Last November, I entered the Canada Writes Short Story competition.
My entry didn’t make the long list, but I thought I’d share it here.

When the breeze comes

There he was.

His hair had more salt in it. Less pepper. Still thick, clinging doggedly to his scalp. There had been nights when she’d pulled on it, held on for survival through those back-arcing throes of white lights. Sensations that words can never encompass.

Her favourite hairs were on his nape. She imagined the tiny bristles against her palm if she were to run her hand up his neck. Disturbing the grain. Slowly. Deliberately bringing them to attention.

How many years had it been since she’d touched him? She didn’t know. She ached to feel him. Like rain when it pitters and patters on a window. How it lands fast and hard before dripping languidly down, leaving a wet trail and remnants of its touch. As it takes its trickling time in the journey down the hot glass.

She was too far away from him to do it.

Peter. Too far away from Peter.

How many times had she said his name? Screamed it. Written it. Dreamed it. The letters still flourished there. On the tip of her tongue. That place where taste climaxes in a garden of buds. Eager to jump, leap out of her mouth and into his ears. But she daren’t allow it. For now.

She remembered how he used to say her name. Clara. When he whispered it so quietly only the downy hairs on her arms heard. They always lifted to his baritone. Called towards him like the wild. She wondered if his body would recognize her voice. Tremble and tense. Turn with feline curiosity.

She began to say his name, pursed her lips in preparation, but couldn’t bring herself to make the sounds. Not yet.

The café was crowded. There were so many faces that they all blurred together into a solitary person. She became them. Bodies filling up space. Unrecognizable. Indistinguishable as ones.

Except for that ding. Someone was beeping. Faint and muffled in a pocket or bag. A modern annoyance and distraction she wished the owner would notice and shut off.

Beep. Beep. Beep.

Clara was out of his sight line when he turned with his steaming cup of coffee. Although faint to her senses, the smell of caffeine in the small room was making her nauseous. The rich, mahogany scent had once been so pleasurable. But pleasure wasn’t something she knew much about anymore. Only prickly numbness. The emptiness one feels when love disappears from life. Or when life disappears from love.

She watched him leave the coffee shop with the frivolous haste of someone on a schedule. Meetings, phone calls, emails were earnestly waiting. Ostensibly important items in his life. But if he’d known she was there, would he have stayed?

His suit moved gracefully with him. Part of his being. Sewn on his body by mice in the night. He had always dressed well. She thought of the closet they had once shared. His hangers so neatly spaced compared to her opposing disarray.
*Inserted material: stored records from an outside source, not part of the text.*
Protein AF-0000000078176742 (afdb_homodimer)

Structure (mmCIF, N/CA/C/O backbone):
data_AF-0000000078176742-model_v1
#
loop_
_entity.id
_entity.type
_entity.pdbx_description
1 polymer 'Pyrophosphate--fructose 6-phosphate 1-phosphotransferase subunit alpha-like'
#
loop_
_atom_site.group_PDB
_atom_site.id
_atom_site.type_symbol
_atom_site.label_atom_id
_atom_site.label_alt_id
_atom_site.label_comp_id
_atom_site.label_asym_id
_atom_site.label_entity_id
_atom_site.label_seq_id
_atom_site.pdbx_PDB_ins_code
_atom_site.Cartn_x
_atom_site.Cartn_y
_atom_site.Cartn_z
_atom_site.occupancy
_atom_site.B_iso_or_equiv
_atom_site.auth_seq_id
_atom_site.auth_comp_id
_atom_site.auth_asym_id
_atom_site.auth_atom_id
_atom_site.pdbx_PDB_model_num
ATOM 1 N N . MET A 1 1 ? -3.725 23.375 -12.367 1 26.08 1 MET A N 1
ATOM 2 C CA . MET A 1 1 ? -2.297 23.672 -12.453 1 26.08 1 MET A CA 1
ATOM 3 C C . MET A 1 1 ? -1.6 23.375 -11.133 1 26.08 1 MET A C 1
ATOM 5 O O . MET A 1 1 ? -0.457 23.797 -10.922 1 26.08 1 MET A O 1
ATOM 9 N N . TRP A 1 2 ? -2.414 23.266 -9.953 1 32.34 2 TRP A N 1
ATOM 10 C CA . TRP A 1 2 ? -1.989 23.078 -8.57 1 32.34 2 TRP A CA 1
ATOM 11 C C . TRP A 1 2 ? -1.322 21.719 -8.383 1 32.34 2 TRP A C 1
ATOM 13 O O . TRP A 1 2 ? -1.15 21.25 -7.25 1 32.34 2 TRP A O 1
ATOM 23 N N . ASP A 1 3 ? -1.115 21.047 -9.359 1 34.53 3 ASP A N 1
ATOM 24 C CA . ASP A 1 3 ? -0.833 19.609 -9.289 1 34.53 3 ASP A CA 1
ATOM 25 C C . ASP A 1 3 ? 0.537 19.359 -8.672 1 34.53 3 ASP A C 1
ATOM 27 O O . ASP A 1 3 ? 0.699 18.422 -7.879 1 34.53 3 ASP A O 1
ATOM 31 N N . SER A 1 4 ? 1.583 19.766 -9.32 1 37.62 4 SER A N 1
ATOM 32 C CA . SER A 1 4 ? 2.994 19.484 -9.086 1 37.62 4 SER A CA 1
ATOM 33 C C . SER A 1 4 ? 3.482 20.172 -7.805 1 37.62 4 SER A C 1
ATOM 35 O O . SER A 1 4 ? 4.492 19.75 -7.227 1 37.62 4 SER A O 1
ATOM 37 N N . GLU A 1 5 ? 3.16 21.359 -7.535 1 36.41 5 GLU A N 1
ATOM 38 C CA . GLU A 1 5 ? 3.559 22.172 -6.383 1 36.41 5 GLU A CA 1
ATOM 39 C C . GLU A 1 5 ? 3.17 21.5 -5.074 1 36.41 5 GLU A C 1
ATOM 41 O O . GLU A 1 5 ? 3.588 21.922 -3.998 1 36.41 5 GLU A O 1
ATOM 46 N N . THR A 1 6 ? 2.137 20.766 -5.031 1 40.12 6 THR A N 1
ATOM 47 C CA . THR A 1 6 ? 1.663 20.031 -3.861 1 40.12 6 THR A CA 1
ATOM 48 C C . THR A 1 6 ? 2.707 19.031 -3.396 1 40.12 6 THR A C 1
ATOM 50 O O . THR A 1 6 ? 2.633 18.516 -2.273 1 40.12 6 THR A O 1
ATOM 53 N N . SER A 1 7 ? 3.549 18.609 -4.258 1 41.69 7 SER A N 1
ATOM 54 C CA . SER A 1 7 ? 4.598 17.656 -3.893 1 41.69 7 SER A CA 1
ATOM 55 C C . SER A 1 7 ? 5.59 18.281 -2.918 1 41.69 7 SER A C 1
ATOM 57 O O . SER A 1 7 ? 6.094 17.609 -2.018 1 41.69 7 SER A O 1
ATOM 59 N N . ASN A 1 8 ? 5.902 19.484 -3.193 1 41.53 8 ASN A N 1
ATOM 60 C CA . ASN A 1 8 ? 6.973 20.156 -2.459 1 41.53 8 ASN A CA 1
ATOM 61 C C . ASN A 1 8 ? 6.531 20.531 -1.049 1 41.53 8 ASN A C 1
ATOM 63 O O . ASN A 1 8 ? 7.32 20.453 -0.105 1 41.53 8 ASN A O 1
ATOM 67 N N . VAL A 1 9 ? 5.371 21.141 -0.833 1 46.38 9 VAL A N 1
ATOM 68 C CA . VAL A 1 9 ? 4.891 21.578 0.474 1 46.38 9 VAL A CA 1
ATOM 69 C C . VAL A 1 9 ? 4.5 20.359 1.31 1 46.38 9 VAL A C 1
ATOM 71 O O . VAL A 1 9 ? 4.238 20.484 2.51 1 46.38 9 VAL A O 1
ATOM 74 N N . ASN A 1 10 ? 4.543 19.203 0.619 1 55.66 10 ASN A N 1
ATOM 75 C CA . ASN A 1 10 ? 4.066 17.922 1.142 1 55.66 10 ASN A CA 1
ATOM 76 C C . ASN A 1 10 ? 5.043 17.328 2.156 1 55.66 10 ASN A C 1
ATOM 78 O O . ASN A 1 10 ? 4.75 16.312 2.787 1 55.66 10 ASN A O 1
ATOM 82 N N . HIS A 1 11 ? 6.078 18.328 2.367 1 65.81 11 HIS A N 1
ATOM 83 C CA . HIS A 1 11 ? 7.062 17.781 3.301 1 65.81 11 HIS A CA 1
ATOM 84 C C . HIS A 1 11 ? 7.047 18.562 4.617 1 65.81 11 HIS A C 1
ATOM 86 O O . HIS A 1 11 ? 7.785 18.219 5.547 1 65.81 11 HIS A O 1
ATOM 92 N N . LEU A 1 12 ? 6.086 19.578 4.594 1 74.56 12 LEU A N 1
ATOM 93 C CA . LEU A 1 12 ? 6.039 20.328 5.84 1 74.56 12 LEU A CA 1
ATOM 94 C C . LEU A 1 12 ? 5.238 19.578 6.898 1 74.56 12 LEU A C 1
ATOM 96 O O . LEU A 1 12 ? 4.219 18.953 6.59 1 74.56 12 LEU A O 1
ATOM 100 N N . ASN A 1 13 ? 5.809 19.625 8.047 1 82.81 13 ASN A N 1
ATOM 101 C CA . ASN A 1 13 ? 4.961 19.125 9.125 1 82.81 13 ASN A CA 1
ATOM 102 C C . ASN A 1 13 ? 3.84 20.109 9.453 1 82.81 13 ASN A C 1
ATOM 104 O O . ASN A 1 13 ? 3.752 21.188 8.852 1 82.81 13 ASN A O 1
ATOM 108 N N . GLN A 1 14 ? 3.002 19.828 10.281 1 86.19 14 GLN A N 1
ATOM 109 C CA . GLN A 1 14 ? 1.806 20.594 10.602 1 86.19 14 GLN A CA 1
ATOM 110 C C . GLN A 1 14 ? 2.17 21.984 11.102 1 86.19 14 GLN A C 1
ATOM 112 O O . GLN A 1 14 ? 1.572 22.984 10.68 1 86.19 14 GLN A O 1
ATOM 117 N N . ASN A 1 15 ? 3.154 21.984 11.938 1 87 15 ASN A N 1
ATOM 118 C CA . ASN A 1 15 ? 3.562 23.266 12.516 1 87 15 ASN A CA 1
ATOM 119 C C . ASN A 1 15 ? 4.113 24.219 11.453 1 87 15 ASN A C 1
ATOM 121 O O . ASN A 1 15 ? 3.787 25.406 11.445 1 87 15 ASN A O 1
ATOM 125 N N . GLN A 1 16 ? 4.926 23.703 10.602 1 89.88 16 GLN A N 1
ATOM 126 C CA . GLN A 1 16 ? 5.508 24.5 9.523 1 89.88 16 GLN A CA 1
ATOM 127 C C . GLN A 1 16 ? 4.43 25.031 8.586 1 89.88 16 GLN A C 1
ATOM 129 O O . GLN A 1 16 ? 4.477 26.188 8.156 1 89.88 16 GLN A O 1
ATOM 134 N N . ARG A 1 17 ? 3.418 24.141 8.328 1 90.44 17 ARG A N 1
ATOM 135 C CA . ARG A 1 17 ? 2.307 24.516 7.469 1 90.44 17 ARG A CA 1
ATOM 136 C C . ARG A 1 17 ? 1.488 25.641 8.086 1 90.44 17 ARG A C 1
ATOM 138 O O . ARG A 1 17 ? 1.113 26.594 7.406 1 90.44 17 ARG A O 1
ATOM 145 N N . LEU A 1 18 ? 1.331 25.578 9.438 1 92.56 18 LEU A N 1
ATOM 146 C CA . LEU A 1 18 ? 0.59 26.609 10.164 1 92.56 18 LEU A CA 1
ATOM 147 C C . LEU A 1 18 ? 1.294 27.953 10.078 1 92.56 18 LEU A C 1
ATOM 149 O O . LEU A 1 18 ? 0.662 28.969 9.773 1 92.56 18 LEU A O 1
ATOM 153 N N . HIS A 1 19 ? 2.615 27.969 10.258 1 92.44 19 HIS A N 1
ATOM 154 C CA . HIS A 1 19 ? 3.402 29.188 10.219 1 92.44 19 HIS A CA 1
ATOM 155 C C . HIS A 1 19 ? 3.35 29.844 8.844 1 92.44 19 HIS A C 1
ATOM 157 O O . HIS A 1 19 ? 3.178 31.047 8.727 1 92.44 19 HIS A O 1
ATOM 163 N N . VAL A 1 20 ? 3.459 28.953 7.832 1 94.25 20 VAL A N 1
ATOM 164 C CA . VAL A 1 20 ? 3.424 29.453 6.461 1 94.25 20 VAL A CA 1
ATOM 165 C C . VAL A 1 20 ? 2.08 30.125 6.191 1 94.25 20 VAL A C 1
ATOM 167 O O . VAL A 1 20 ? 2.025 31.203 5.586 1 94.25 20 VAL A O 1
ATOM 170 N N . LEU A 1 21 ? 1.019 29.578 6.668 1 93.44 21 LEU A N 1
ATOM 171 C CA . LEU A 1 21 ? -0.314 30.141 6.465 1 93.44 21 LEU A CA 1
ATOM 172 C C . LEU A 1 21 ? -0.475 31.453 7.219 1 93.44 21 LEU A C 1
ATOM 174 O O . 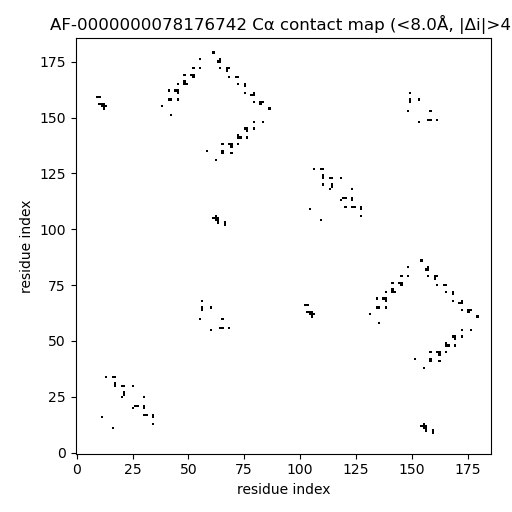LEU A 1 21 ? -1.028 32.406 6.688 1 93.44 21 LEU A O 1
ATOM 178 N N . GLU A 1 22 ? 0.073 31.5 8.391 1 93.69 22 GLU A N 1
ATOM 179 C CA . GLU A 1 22 ? -0.006 32.719 9.188 1 93.69 22 GLU A CA 1
ATOM 180 C C . GLU A 1 22 ? 0.819 33.844 8.562 1 93.69 22 GLU A C 1
ATOM 182 O O . GLU A 1 22 ? 0.398 35 8.562 1 93.69 22 GLU A O 1
ATOM 187 N N . GLU A 1 23 ? 1.903 33.438 8.023 1 95 23 GLU A N 1
ATOM 188 C CA . GLU A 1 23 ? 2.74 34.406 7.336 1 95 23 GLU A CA 1
ATOM 189 C C . GLU A 1 23 ? 2.051 34.938 6.082 1 95 23 GLU A C 1
ATOM 191 O O . GLU A 1 23 ? 2.33 36.062 5.641 1 95 23 GLU A O 1
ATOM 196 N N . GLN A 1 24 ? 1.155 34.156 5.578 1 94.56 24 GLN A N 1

Chaos. That’s what had broken them.

Their life had at one time been full of sharing. Bowls of blossomed popcorn kernels as unique as snowflakes, drunken in a sea of butter. Bottles of crimson wine that summoned dreams out of captivity. Hot baths in the height of winter and the resulting puddled porcelain floors. A marriage certificate with their signatures, one looping, the other scrawled, sitting side by side on legal paper. Not touching, but together.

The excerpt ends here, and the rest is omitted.